Pembantaian Hampir 1.500 Lumba-lumba Memicu Protes atas Perburuan Tradisional di Kepulauan Faroe

Bangkai lumba-lumba sisi putih yang mati tergeletak di pantai setelah ditarik dari air berlumuran darah di pulau Eysturoy yang merupakan bagian dari Kepulauan Faroe, 12 September 2021. (Sea Shepherd Conservation Society/AP)

Oleh: Rachel Pannett
Untuk; Washintong Post

LEGION-NEWS.COM  Lumba-lumba di Kepulauan Faroe yang terpencil telah menghidupkan kembali perdebatan tentang tradisi berabad-abad yang dikecam oleh para pencinta lingkungan sebagai hal yang kejam.

Sekelompok lumba-lumba sisi putih didorong ke fjord terbesar di wilayah Atlantik Utara oleh pemburu di speed boat dan Jet Ski pada hari Minggu, di mana mereka digiring ke perairan dangkal dan dibunuh.

Banyak penduduk setempat mempertahankan perburuan sebagai kebiasaan lokal yang penting, dengan daging dan lemak yang dimiliki oleh komunitas lokal di wilayah semi-independen Denmark, yang terletak di tengah antara Skotlandia dan Islandia.

Advertisement

Tetapi ukuran perburuan tahun ini – yang diperkirakan oleh para konservasionis adalah yang terbesar dalam sejarah Faroe, dan mungkin perburuan satu hari terbesar yang pernah ada di seluruh dunia – mungkin terlalu banyak untuk memberi makan penduduk kepulauan berbatu itu.

“Biasanya daging dari grindadrap dibagikan di antara para peserta dan sisanya di antara penduduk setempat di distrik tempat perburuan berlangsung,” kelompok konservasi Sea Shepherd, yang telah berkampanye untuk menghentikan perburuan tradisional Faroe “Grind” sejak 1980-an, dikatakan. “Namun ada lebih banyak daging lumba-lumba dari perburuan ini daripada yang ingin diambil siapa pun, jadi lumba-lumba itu ditawarkan ke distrik lain dengan harapan tidak harus membuangnya.”

Ketua Asosiasi Penangkap Paus Faroe, Olavur Sjurdarberg, mengatakan kepada BBC bahwa para pemburu meremehkan ukuran polong, hanya menyadari kesalahan mereka ketika mereka mulai membunuh lumba-lumba.

“Itu kesalahan besar,” kata Sjurdarberg, yang tidak ikut berburu. “Ketika polong ditemukan, mereka memperkirakan hanya 200 lumba-lumba.” Dia mengatakan kebanyakan orang “terkejut dengan apa yang terjadi.”

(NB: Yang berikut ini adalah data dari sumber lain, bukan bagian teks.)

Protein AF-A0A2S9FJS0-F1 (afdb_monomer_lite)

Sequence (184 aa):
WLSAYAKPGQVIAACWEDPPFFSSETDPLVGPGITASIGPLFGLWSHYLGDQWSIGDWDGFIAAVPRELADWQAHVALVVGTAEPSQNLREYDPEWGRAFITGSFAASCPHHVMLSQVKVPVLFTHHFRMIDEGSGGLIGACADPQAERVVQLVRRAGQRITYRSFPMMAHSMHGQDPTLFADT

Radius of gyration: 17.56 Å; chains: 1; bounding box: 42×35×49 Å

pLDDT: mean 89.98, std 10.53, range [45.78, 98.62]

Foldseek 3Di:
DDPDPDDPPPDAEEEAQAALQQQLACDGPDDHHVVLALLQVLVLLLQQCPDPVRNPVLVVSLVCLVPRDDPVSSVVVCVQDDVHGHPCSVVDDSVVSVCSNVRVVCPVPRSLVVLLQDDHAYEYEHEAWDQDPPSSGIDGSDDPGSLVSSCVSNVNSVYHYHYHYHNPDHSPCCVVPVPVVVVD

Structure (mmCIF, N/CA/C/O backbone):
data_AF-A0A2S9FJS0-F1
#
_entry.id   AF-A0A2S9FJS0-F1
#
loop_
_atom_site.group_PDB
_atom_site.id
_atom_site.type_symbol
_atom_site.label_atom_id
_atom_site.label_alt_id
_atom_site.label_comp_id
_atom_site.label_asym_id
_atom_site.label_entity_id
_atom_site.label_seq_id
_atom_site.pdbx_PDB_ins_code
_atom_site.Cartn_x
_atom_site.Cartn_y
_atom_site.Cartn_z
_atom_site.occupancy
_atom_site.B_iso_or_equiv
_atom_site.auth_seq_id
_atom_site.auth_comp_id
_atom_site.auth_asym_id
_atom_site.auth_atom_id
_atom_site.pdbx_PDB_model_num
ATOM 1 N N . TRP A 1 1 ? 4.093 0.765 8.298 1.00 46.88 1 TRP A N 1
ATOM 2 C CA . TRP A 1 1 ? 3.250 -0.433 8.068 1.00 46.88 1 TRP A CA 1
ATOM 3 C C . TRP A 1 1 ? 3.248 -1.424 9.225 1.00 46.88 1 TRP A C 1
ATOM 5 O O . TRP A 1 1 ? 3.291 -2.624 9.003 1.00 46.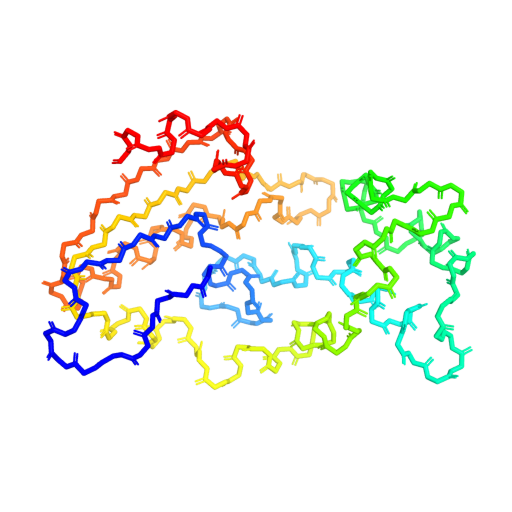88 1 TRP A O 1
ATOM 15 N N . LEU A 1 2 ? 3.176 -0.957 10.475 1.00 45.78 2 LEU A N 1
ATOM 16 C CA . LEU A 1 2 ? 3.283 -1.835 11.643 1.00 45.78 2 LEU A CA 1
ATOM 17 C C . LEU A 1 2 ? 2.132 -1.564 12.613 1.00 45.78 2 LEU A C 1
ATOM 19 O O . LEU A 1 2 ? 2.289 -0.874 13.614 1.00 45.78 2 LEU A O 1
ATOM 23 N N . SER A 1 3 ? 0.963 -2.134 12.316 1.00 55.38 3 SER A N 1
ATOM 24 C CA . SER A 1 3 ? -0.015 -2.422 13.369 1.00 55.38 3 SER A CA 1
ATOM 25 C C . SER A 1 3 ? 0.416 -3.717 14.043 1.00 55.38 3 SER A C 1
ATOM 27 O O . SER A 1 3 ? 0.196 -4.801 13.511 1.00 55.38 3 SER A O 1
ATOM 29 N N . ALA A 1 4 ? 1.109 -3.598 15.174 1.00 59.81 4 ALA A N 1
ATOM 30 C CA . ALA A 1 4 ? 1.678 -4.747 15.863 1.00 59.81 4 ALA A CA 1
ATOM 31 C C . ALA A 1 4 ? 0.588 -5.711 16.360 1.00 59.81 4 ALA A C 1
ATOM 33 O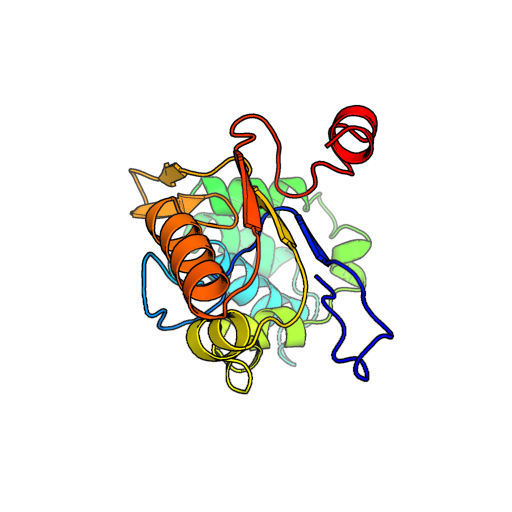 O . ALA A 1 4 ? -0.391 -5.291 16.983 1.00 59.81 4 ALA A O 1
ATOM 34 N N . TYR A 1 5 ? 0.803 -7.016 16.170 1.00 68.50 5 TYR A N 1
ATOM 35 C CA . TYR A 1 5 ? 0.072 -8.025 16.930 1.00 68.50 5 TYR A CA 1
ATOM 36 C C . TYR A 1 5 ? 0.541 -7.959 18.387 1.00 68.50 5 TYR A C 1
ATOM 38 O O . TYR A 1 5 ? 1.646 -8.384 18.722 1.00 68.50 5 TYR A O 1
ATOM 46 N N . ALA A 1 6 ? -0.288 -7.374 19.247 1.00 77.88 6 ALA A N 1
ATOM 47 C CA . ALA A 1 6 ? 0.041 -7.094 20.637 1.00 77.88 6 ALA A CA 1
ATOM 48 C C . ALA A 1 6 ? -0.974 -7.741 21.588 1.00 77.88 6 ALA A C 1
ATOM 50 O O . ALA A 1 6 ? -2.107 -8.045 21.204 1.00 77.88 6 ALA A O 1
ATOM 51 N N . LYS A 1 7 ? -0.587 -7.945 22.852 1.00 79.62 7 LYS A N 1
ATOM 52 C CA . LYS A 1 7 ? -1.515 -8.458 23.870 1.00 79.62 7 LYS A CA 1
ATOM 53 C C . LYS A 1 7 ? -2.625 -7.427 24.136 1.00 79.62 7 LYS A C 1
ATOM 55 O O . LYS A 1 7 ? -2.378 -6.223 23.998 1.00 79.62 7 LYS A O 1
ATOM 60 N N . PRO A 1 8 ? -3.825 -7.862 24.568 1.00 79.88 8 PRO A N 1
ATOM 61 C CA . PRO A 1 8 ? -4.893 -6.950 24.971 1.00 79.88 8 PRO A CA 1
ATOM 62 C C . PRO A 1 8 ? -4.386 -5.865 25.933 1.00 79.88 8 PRO A C 1
ATOM 64 O O . PRO A 1 8 ? -3.722 -6.170 26.922 1.00 79.88 8 PRO A O 1
ATOM 67 N N . GLY A 1 9 ? -4.674 -4.600 25.616 1.00 83.06 9 GLY A N 1
ATOM 68 C CA . GLY A 1 9 ? -4.259 -3.436 26.407 1.00 83.06 9 GLY A CA 1
ATOM 69 C C . GLY A 1 9 ? -2.855 -2.879 26.126 1.00 83.06 9 GLY A C 1
ATOM 70 O O . GLY A 1 9 ? -2.541 -1.816 26.648 1.00 83.06 9 GLY A O 1
ATOM 71 N N . GLN A 1 10 ? -2.017 -3.525 25.301 1.00 88.81 10 GLN A N 1
ATOM 72 C CA . GLN A 1 10 ? -0.701 -2.968 24.925 1.00 88.81 10 GLN A CA 1
ATOM 73 C C . GLN A 1 10 ? -0.774 -1.910 23.813 1.00 88.81 10 GLN A C 1
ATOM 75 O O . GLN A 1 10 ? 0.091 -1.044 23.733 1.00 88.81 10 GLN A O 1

Banyak orang Faroe menganggap daging ikan paus dan lumba-lumba sebagai bagian penting dari budaya dan sejarah makanan mereka, sejak mereka pertama kali menetap di pulau-pulau terpencil, meskipun bahkan mereka yang mempertahankan praktik tersebut khawatir jumlah perburuan tahun ini akan menarik perhatian yang tidak diinginkan.

Membunuh lumba-lumba sisi putih adalah “legal tetapi tidak populer,” kata Sjurdur Skaale, seorang anggota parlemen Denmark untuk Kepulauan Faroe, kepada BBC. Dia mengunjungi pantai tempat pembunuhan terjadi untuk berbicara dengan penduduk setempat pada hari Senin. “Orang-orang sangat marah,” katanya.

Sea Shepherd mengatakan jumlah lumba-lumba yang dibunuh pada hari Minggu mendekati kuota pemerintah Jepang untuk seluruh musim penangkapan dan pembunuhan enam bulan di Taiji di Jepang, yang menjadi terkenal secara global pada tahun 2009 dengan film dokumenter pemenang Oscar “The Cove,” dan secara signifikan melebihi jumlah yang benar-benar terbunuh di sana dalam beberapa tahun terakhir. Jepang adalah negara lain yang banyak dikritik oleh para pencinta lingkungan karena pembunuhan pausnya.

Perburuan Faroese menjadi perhatian internasional oleh film dokumenter Seaspiracy di Netflix tahun ini.

“Mempertimbangkan saat-saat kita sekarang, dengan pandemi global dan dunia terhenti, benar-benar mengerikan melihat serangan skala besar ini di Kepulauan Faroe,” kata Kapten Alex Cornelissen, kepala eksekutif Sea Shepherd, yang berkampanye menentang perburuan paus secara global. “Jika kita belajar sesuatu dari pandemi ini, kita harus hidup selaras dengan alam, bukan memusnahkannya.”